With music by Brian Belet, Palle Dahlstedt, Scott L. Miller, Samuel J. Hamm, Jr., Allen Strange, Rodney Washka, Hubert S. Howe, Jr., James Paul Sain, Javier Alejandro Garavaglia, and Larry Austin, Concert VIII proved to be the highlight of the festival. Brian Beletıs [MUTEation], for Computer, which according to the composer "will never be finished," was performed on a laptop Mac with a Kyma digital synthesis system and featured real time algorithmic processes and performer-controlled parameters. The performance was breathtaking and quiet, and the audience could sense the immediacy and elasticity of the delicate musical gestures. Another memorable piece, Palle Dahlstedt's I Lend You My Ear, offers the listener the perspective of an ear in a box on itıs way through a noisy postal distribution in search of silence, encouraging a heightened awareness for everyday, unprocessed sounds. James Paul Sain's Tåg till..., also inspired by real-life sounds, uses recordings made on a Swedish train. Allen Strange's Velocity Studies IV: Flutter, for Alto Saxophone and Digital Media, an ecstatic tribute to Charlie Parker's music, explores famous quotes and characteristic improvisatory phrases with some material left open to the performer's spontaneity. The performer, William Trimble, turned the piece on its head, riveting the audience with endless energy and licks so virtuosic, one wondered at times if he were possessed by the Bird himself! Esther Lamneck, another captivating performer, seized all ears present in an awe-inspiring performance of Larry Austin's Taragato! (1998), for taragota and octatonic computer music. This was one of the few pieces on the festival designed specifically for an array of eight speakers, and the breathtaking localization and whirling motion of the tape part coupled with the strangely human cry of the strident taragato (both live and mixed into the tape), rendered the audience incapable of anything but total surrender! Taragato! is a piece of unquestionable and divine power.

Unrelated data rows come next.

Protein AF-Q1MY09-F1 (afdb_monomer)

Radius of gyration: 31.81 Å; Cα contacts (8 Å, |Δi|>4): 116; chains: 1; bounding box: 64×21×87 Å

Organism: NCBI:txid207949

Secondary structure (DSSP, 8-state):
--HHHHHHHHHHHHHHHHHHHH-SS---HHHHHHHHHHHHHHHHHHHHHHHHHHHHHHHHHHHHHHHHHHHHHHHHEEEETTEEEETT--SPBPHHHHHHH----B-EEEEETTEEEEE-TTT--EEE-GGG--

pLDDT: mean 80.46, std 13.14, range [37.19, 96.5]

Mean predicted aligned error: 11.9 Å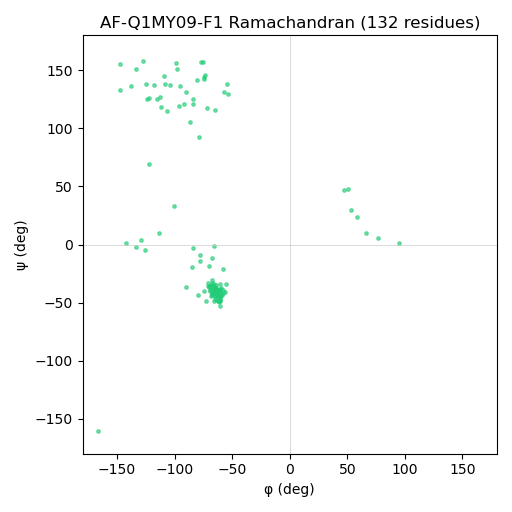

Nearest PDB structures (foldseek):
  4afl-assembly1_C  TM=7.611E-01  e=1.165E+00  Homo sapiens
  4afl-assembly2_B  TM=7.974E-01  e=3.041E+00  Homo sapiens
  6rh7-assembly1_B  TM=8.678E-01  e=4.464E+00  Thermotoga maritima
  5yma-assembly1_A  TM=7.759E-01  e=3.928E+00  Thermochaetoides thermophila DSM 1495

Solvent-accessible surface area (backbone atoms only — not comparable to full-atom values): 7746 Å² total; per-residue (Å²): 132,60,74,67,57,52,52,48,41,52,49,52,45,51,52,55,52,50,55,54,69,78,49,85,84,80,79,53,75,68,59,53,52,51,51,52,49,55,44,51,52,40,50,50,51,44,52,51,52,50,51,51,51,52,52,54,48,52,55,49,52,55,48,49,57,52,50,52,52,54,49,50,55,54,71,41,49,42,82,53,93,90,27,29,33,45,78,94,46,92,65,40,24,32,46,68,46,31,76,75,68,72,36,88,41,64,38,38,84,41,76,56,97,93,38,59,22,36,30,24,88,87,79,68,52,71,48,74,47,73,94,69,79,122

Structure (mmCIF, N/CA/C/O backbone):
data_AF-Q1MY09-F1
#
_entry.id   AF-Q1MY09-F1
#
loop_
_atom_site.group_PDB
_atom_site.id
_atom_site.type_symbol
_atom_site.label_atom_id
_atom_site.label_alt_id
_atom_site.label_comp_id
_atom_site.label_asym_id
_atom_site.label_entity_id
_atom_site.label_seq_id
_atom_site.pdbx_PDB_ins_code
_atom_site.Cartn_x
_atom_site.Cartn_y
_atom_site.Cartn_z
_atom_site.occupancy
_atom_site.B_iso_or_equiv
_atom_site.auth_seq_id
_atom_site.auth_comp_id
_atom_site.auth_asym_id
_atom_site.auth_atom_id
_atom_site.pdbx_PDB_model_num
ATOM 1 N N . MET A 1 1 ? 0.012 -2.205 19.867 1.00 50.25 1 MET A N 1
ATOM 2 C CA . MET A 1 1 ? -0.503 -2.992 21.015 1.00 50.25 1 MET A CA 1
ATOM 3 C C . MET A 1 1 ? -1.191 -4.251 20.463 1.00 50.25 1 MET A C 1
ATOM 5 O O . MET A 1 1 ? -1.759 -4.158 19.383 1.00 50.25 1 MET A O 1
ATOM 9 N N . ASP A 1 2 ? -1.095 -5.430 21.091 1.00 66.81 2 ASP A N 1
ATOM 10 C CA . ASP A 1 2 ? -1.596 -6.694 20.500 1.00 66.81 2 ASP A CA 1
ATOM 11 C C . ASP A 1 2 ? -3.132 -6.785 20.537 1.00 66.81 2 ASP A C 1
ATOM 13 O O . ASP A 1 2 ? -3.740 -6.399 21.533 1.00 66.81 2 ASP A O 1
ATOM 17 N N . ILE A 1 3 ? -3.782 -7.367 19.522 1.00 62.91 3 ILE A N 1
ATOM 18 C CA . ILE A 1 3 ? -5.257 -7.512 19.486 1.00 62.91 3 ILE A CA 1
ATOM 19 C C . ILE A 1 3 ? -5.809 -8.298 20.696 1.00 62.91 3 ILE A C 1
ATOM 21 O O . ILE A 1 3 ? -6.972 -8.170 21.077 1.00 62.91 3 ILE A O 1
ATOM 25 N N . SER A 1 4 ? -4.953 -9.099 21.343 1.00 58.91 4 SER A N 1
ATOM 26 C CA . SER A 1 4 ? -5.269 -9.823 22.578 1.00 58.91 4 SER A CA 1
ATOM 27 C C . SER A 1 4 ? -5.473 -8.889 23.780 1.00 58.91 4 SER A C 1
ATOM 29 O O . SER A 1 4 ? -6.280 -9.183 24.666 1.00 58.91 4 SER A O 1
ATOM 31 N N . THR A 1 5 ? -4.799 -7.737 23.802 1.00 63.75 5 THR A N 1
ATOM 32 C CA . THR A 1 5 ? -4.914 -6.738 24.876 1.00 63.75 5 THR A CA 1
ATOM 33 C C . THR A 1 5 ? -6.233 -5.967 24.779 1.00 63.75 5 THR A C 1
ATOM 35 O O . THR A 1 5 ? -6.935 -5.835 25.781 1.00 63.75 5 THR A O 1
ATOM 38 N N . THR A 1 6 ? -6.669 -5.622 23.563 1.00 62.66 6 THR A N 1
ATOM 39 C CA . THR A 1 6 ? -8.001 -5.049 23.290 1.00 62.66 6 THR A CA 1
ATOM 40 C C . THR A 1 6 ? -9.123 -6.014 23.651 1.00 62.66 6 THR A C 1
ATOM 42 O O . THR A 1 6 ? -10.137 -5.622 24.230 1.00 62.66 6 THR A O 1
ATOM 45 N N . PHE A 1 7 ? -8.928 -7.304 23.368 1.00 64.31 7 PHE A N 1
ATOM 46 C CA . PHE A 1 7 ? -9.873 -8.353 23.752 1.00 64.31 7 PHE A CA 1
ATOM 47 C C . PHE A 1 7 ? -9.974 -8.524 25.279 1.00 64.31 7 PHE A C 1
ATOM 49 O O . PHE A 1 7 ? -11.052 -8.794 25.817 1.00 64.31 7 PHE A O 1
ATOM 56 N N . SER A 1 8 ? -8.865 -8.321 25.995 1.00 65.38 8 SER A N 1
ATOM 57 C CA . SER A 1 8 ? -8.821 -8.381 27.460 1.00 65.38 8 SER A CA 1
ATOM 58 C C . SER A 1 8 ? -9.613 -7.231 28.094 1.00 65.38 8 SER A C 1
ATOM 60 O O . SER A 1 8 ? -10.418 -7.472 28.992 1.00 65.38 8 SER A O 1
ATOM 62 N N . ALA A 1 9 ? -9.479 -6.003 27.582 1.00 66.81 9 ALA A N 1
ATOM 63 C CA . ALA A 1 9 ? -10.248 -4.850 28.063 1.00 66.81 9 ALA A CA 1
ATOM 64 C C . ALA A 1 9 ? -11.763 -4.994 27.801 1.00 66.81 9 ALA A C 1
ATOM 66 O O . ALA A 1 9 ? -12.585 -4.669 28.661 1.00 66.81 9 ALA A O 1
ATOM 67 N N . LEU A 1 10 ? -12.152 -5.574 26.658 1.00 66.81 10 LEU A N 1
ATOM 68 C CA . LEU A 1 10 ? -13.553 -5.915 26.383 1.00 66.81 10 LEU A CA 1
ATOM 69 C C . LEU A 1 10 ? -14.088 -6.989 27.348 1.00 66.81 10 LEU A C 1
ATOM 71 O O . LEU A 1 10 ? -15.240 -6.922 27.774 1.00 66.81 10 LEU A O 1
ATOM 75 N N . SER A 1 11 ? -13.250 -7.959 27.724 1.00 65.56 11 SER A N 1
ATOM 76 C CA . SER A 1 11 ? -13.608 -9.000 28.698 1.00 65.56 11 SER A CA 1
ATOM 77 C C . SER A 1 11 ? -13.871 -8.410 30.087 1.00 65.56 11 SER A C 1
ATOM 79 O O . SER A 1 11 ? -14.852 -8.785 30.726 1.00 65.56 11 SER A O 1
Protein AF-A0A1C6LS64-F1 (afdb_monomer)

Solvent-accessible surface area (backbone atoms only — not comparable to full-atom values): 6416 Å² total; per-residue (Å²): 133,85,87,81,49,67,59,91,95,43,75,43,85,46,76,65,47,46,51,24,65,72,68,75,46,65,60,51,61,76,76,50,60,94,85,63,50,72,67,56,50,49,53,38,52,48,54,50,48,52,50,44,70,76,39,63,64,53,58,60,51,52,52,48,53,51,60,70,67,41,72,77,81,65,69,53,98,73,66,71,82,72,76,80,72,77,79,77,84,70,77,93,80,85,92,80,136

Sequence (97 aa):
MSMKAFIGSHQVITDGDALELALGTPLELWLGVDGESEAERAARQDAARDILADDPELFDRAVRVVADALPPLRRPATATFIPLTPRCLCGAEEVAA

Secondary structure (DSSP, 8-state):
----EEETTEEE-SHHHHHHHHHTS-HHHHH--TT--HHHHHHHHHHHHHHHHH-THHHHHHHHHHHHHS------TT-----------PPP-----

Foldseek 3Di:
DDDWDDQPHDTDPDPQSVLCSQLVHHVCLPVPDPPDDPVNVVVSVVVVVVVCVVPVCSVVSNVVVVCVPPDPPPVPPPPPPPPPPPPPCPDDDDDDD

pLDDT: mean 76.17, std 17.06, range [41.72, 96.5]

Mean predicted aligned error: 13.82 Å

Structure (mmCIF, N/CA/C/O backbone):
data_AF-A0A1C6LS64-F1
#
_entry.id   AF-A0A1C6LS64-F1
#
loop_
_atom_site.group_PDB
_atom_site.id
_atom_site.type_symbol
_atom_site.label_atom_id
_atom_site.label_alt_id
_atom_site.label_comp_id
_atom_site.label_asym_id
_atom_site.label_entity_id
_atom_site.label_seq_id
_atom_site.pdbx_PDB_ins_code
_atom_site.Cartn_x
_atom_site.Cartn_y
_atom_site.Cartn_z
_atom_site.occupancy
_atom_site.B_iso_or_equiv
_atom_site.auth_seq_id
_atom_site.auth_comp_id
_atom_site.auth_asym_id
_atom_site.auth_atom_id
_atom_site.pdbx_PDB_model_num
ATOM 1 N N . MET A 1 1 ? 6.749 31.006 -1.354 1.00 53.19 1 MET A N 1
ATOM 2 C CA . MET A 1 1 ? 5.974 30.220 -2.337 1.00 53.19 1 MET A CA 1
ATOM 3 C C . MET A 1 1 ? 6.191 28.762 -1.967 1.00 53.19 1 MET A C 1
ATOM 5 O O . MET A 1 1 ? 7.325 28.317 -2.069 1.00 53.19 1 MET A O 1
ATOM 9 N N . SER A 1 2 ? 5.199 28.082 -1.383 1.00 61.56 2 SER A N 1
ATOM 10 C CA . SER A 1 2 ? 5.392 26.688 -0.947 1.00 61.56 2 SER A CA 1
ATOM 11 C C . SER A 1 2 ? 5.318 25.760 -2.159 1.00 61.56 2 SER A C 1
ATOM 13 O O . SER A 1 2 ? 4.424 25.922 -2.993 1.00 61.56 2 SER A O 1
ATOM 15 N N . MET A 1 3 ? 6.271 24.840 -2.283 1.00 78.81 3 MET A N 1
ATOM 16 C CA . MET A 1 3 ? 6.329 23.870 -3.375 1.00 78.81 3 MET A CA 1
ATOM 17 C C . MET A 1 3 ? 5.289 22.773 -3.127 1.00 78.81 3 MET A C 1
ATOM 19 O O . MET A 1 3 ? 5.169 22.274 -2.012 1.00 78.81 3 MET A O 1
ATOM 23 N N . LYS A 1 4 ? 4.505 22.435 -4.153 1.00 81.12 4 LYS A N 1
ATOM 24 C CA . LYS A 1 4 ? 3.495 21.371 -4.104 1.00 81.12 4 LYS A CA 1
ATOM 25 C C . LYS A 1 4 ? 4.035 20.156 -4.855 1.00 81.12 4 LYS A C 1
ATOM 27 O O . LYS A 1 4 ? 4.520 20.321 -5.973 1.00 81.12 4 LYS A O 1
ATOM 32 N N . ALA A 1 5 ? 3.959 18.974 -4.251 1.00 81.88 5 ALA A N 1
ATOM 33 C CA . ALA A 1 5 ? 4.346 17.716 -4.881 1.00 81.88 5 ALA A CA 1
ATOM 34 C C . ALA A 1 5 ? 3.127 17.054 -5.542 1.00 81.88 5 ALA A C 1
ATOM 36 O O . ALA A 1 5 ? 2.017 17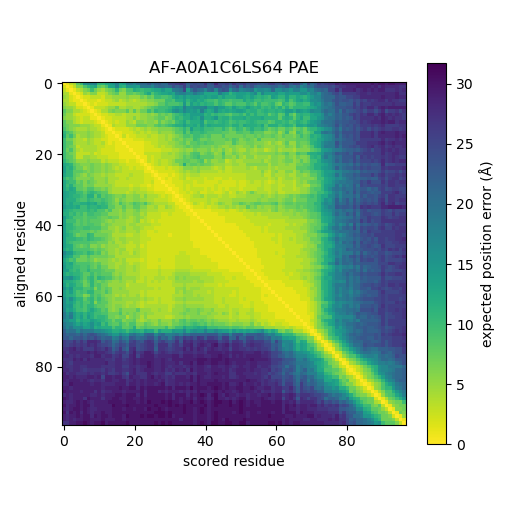.133 -5.017 1.00 81.88 5 ALA A O 1
ATOM 37 N N . PHE A 1 6 ? 3.333 16.431 -6.703 1.00 81.19 6 PHE A N 1
ATOM 38 C CA . PHE A 1 6 ? 2.283 15.777 -7.482 1.00 81.19 6 PHE A CA 1
ATOM 39 C C . PHE A 1 6 ? 2.774 14.436 -8.029 1.00 81.19 6 PHE A C 1
ATOM 41 O O . PHE A 1 6 ? 3.921 14.334 -8.464 1.00 81.19 6 PHE A O 1
ATOM 48 N N . ILE A 1 7 ? 1.884 13.444 -8.056 1.00 78.44 7 ILE A N 1
ATOM 49 C CA . ILE A 1 7 ? 2.068 12.164 -8.748 1.00 78.44 7 ILE A CA 1
ATOM 50 C C . ILE A 1 7 ? 0.911 12.031 -9.745 1.00 78.44 7 ILE A C 1
ATOM 52 O O . ILE A 1 7 ? -0.262 11.977 -9.368 1.00 78.44 7 ILE A O 1
ATOM 56 N N . GLY A 1 8 ? 1.230 12.063 -11.042 1.00 82.00 8 GLY A N 1
ATOM 57 C CA . GLY A 1 8 ? 0.221 12.173 -12.098 1.00 82.00 8 GLY A CA 1
ATOM 58 C C . GLY A 1 8 ? -0.597 13.463 -11.964 1.00 82.00 8 GLY A C 1
ATOM 59 O O . GLY A 1 8 ? -0.049 14.562 -12.023 1.00 82.00 8 GLY A O 1
ATOM 60 N N . SER A 1 9 ? -1.913 13.327 -11.785 1.00 81.06 9 SER A N 1
ATOM 61 C CA . SER A 1 9 ? -2.852 14.448 -11.604 1.00 81.06 9 SER A CA 1
ATOM 62 C C . SER A 1 9 ? -3.195 14.743 -10.138 1.00 81.06 9 SER A C 1
ATOM 64 O O . SER A 1 9 ? -3.977 15.655 -9.876 1.00 81.06 9 SER A O 1
ATOM 66 N N . HIS A 1 10 ? -2.631 13.992 -9.186 1.00 79.69 10 HIS A N 1
ATOM 67 C CA . HIS A 1 10 ? -2.983 14.076 -7.769 1.00 79.69 10 HIS A CA 1
ATOM 68 C C . HIS A 1 10 ? -1.896 14.782 -6.960 1.00 79.69 10 HIS A C 1
ATOM 70 O O . HIS A 1 10 ? -0.701 14.569 -7.180 1.00 79.69 10 HIS A O 1
ATOM 76 N N . GLN A 1 11 ? -2.318 15.647 -6.035 1.00 83.56 11 GLN A N 1
ATOM 77 C CA . GLN A 1 11 ? -1.419 16.354 -5.129 1.00 83.56 11 GLN A CA 1
ATOM 78 C C . GLN A 1 11 ? -1.071 15.460 -3.938 1.00 83.56 11 GLN A C 1
ATOM 80 O O . GLN A 1 11 ? -1.964 14.913 -3.303 1.00 83.56 11 GLN A O 1
ATOM 85 N N . VAL A 1 12 ? 0.214 15.388 -3.607 1.00 84.56 12 VAL A N 1
ATOM 86 C CA . VAL A 1 12 ? 0.712 14.754 -2.385 1.00 84.56 12 VAL A CA 1
ATOM 87 C C . VAL A 1 12 ? 0.632 15.780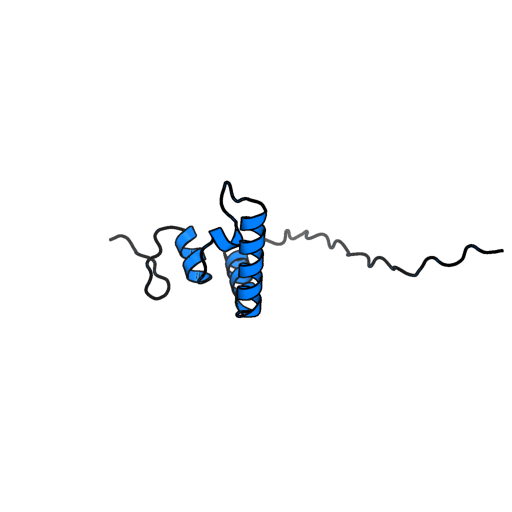 -1.255 1.00 84.56 12 VAL A C 1
ATOM 89 O O . VAL A 1 12 ? 1.279 16.832 -1.329 1.00 84.56 12 VAL A O 1
ATOM 92 N N . ILE A 1 13 ? -0.190 15.510 -0.240 1.00 83.25 13 ILE A N 1
ATOM 93 C CA . ILE A 1 13 ? -0.316 16.347 0.962 1.00 83.25 13 ILE A CA 1
ATOM 94 C C . ILE A 1 13 ? 0.418 15.690 2.136 1.00 83.25 13 ILE A C 1
ATOM 96 O O . ILE A 1 13 ? 1.047 16.395 2.926 1.00 83.25 13 ILE A O 1
ATOM 100 N N . THR A 1 14 ? 0.384 14.359 2.214 1.00 82.88 14 THR A N 1
ATOM 101 C CA . THR A 1 14 ? 1.051 13.552 3.242 1.00 82.88 14 THR A CA 1
ATOM 102 C C . THR A 1 14 ? 1.987 12.498 2.643 1.00 82.88 14 THR A C 1
ATOM 104 O O . THR A 1 14 ? 1.888 12.155 1.465 1.00 82.88 14 THR A O 1
ATOM 107 N N . ASP A 1 15 ? 2.889 11.951 3.464 1.00 79.31 15 ASP A N 1
ATOM 108 C CA . ASP A 1 15 ? 3.747 10.825 3.063 1.00 79.31 15 ASP A CA 1
ATOM 109 C C . ASP A 1 15 ? 2.919 9.565 2.735 1.00 79.31 15 ASP A C 1
ATOM 111 O O . ASP A 1 15 ? 3.305 8.779 1.871 1.00 79.31 15 ASP A O 1
ATOM 115 N N . GLY A 1 16 ? 1.756 9.399 3.381 1.00 77.50 16 GLY A N 1
ATOM 116 C CA . GLY A 1 16 ? 0.793 8.342 3.062 1.00 77.50 16 GLY A CA 1
ATOM 117 C C . GLY A 1 16 ? 0.231 8.501 1.651 1.00 77.50 16 GLY A C 1
ATOM 118 O O . GLY A 1 16 ? 0.284 7.558 0.866 1.00 77.50 16 GLY A O 1
ATOM 119 N N . ASP A 1 17 ? -0.164 9.723 1.278 1.00 79.56 17 ASP A N 1
ATOM 120 C CA . ASP A 1 17 ? -0.657 10.028 -0.072 1.00 79.56 17 ASP A CA 1
ATOM 121 C C . ASP A 1 17 ? 0.403 9.709 -1.133 1.00 79.56 17 ASP A C 1
ATOM 123 O O . ASP A 1 17 ? 0.082 9.253 -2.228 1.00 79.56 17 ASP A O 1
ATOM 127 N N . ALA A 1 18 ? 1.684 9.945 -0.828 1.00 78.62 18 ALA A N 1
ATOM 128 C CA . ALA A 1 18 ? 2.770 9.626 -1.748 1.00 78.62 18 ALA A CA 1
ATOM 129 C C . ALA A 1 18 ? 2.829 8.119 -2.046 1.00 78.62 18 ALA A C 1
ATOM 131 O O . ALA A 1 18 ? 3.005 7.728 -3.201 1.00 78.62 18 ALA A O 1
ATOM 132 N N . LEU A 1 19 ? 2.662 7.281 -1.020 1.00 79.44 19 LEU A N 1
ATOM 133 C CA . LEU A 1 19 ? 2.682 5.824 -1.145 1.00 79.44 19 LEU A CA 1
ATOM 134 C C . LEU A 1 19 ? 1.427 5.293 -1.840 1.00 79.44 19 LEU A C 1
ATOM 136 O O . LEU A 1 19 ? 1.545 4.479 -2.753 1.00 79.44 19 LEU A O 1
ATOM 140 N N . GLU A 1 20 ? 0.246 5.783 -1.471 1.00 84.12 20 GLU A N 1
ATOM 141 C CA . GLU A 1 20 ? -1.018 5.390 -2.104 1.00 84.12 20 GLU A CA 1
ATOM 142 C C . GLU A 1 20 ? -1.030 5.720 -3.594 1.00 84.12 20 GLU A C 1
ATOM 144 O O . GLU A 1 20 ? -1.397 4.885 -4.420 1.00 84.12 20 GLU A O 1
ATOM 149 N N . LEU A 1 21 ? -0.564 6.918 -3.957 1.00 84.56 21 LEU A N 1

Although the concerts remained the primary focus of the three-day festival, the lectures and demonstrations were welcome islands in a sea of over seventy performed pieces. Mara Helmuth and Brian Belet gave practical demonstrations of software. Mara Helmuth demonstrated her own application Stochgran, a stochastic granular synthesis program based on the Cmix instrument, sgran. This program allows the user to draw envelopes to control various parameters, such as grain rate and duration, allowing sounds to transform over time. Brian Belet demonstrated the Kyma software and sound synthesis system, whose creation can largely be attributed to composer Carla Scarletti. Extremely flexible and open-ended, Kyma contains over 130 basic modules, which can be connected in signal flow networks of any design and then saved as new modules. Visiting composers Martin Fumerola and Daniel Schacter introduced Travels of the Spider, a new CD released by Pogus Records. Larry Austin's presentation covered concepts and musical ideas behind many of his most significant works including La Barbara: The Name/The Sounds/The Music, Variations...beyond Pierrot, Sinfonia Concertante: A Mozartean Episode, and Targato!. Although time permitted only an introduction to these works, this presentation showcased the breadth and eclecticism of his style. Javier Alejandro Garavaglia discussed T.A.T. (A Man's Life), for Viola, Bass-clarinet, quadraphonic tape, and live electronics, which premiered on Concert VIII. An extremely personal work, this piece was based on the life of his viola teacher, Tomas Alejandro Tichauer, and uses numerological relationships based on his name and birthday.

Thanks to the Herculean efforts of James Paul Sain, FEMF '99 proved that smaller festivals can program the same high level and stylistically diverse music that we expect to find at ICMC. I look forward in eager anticipation to future FEMFs.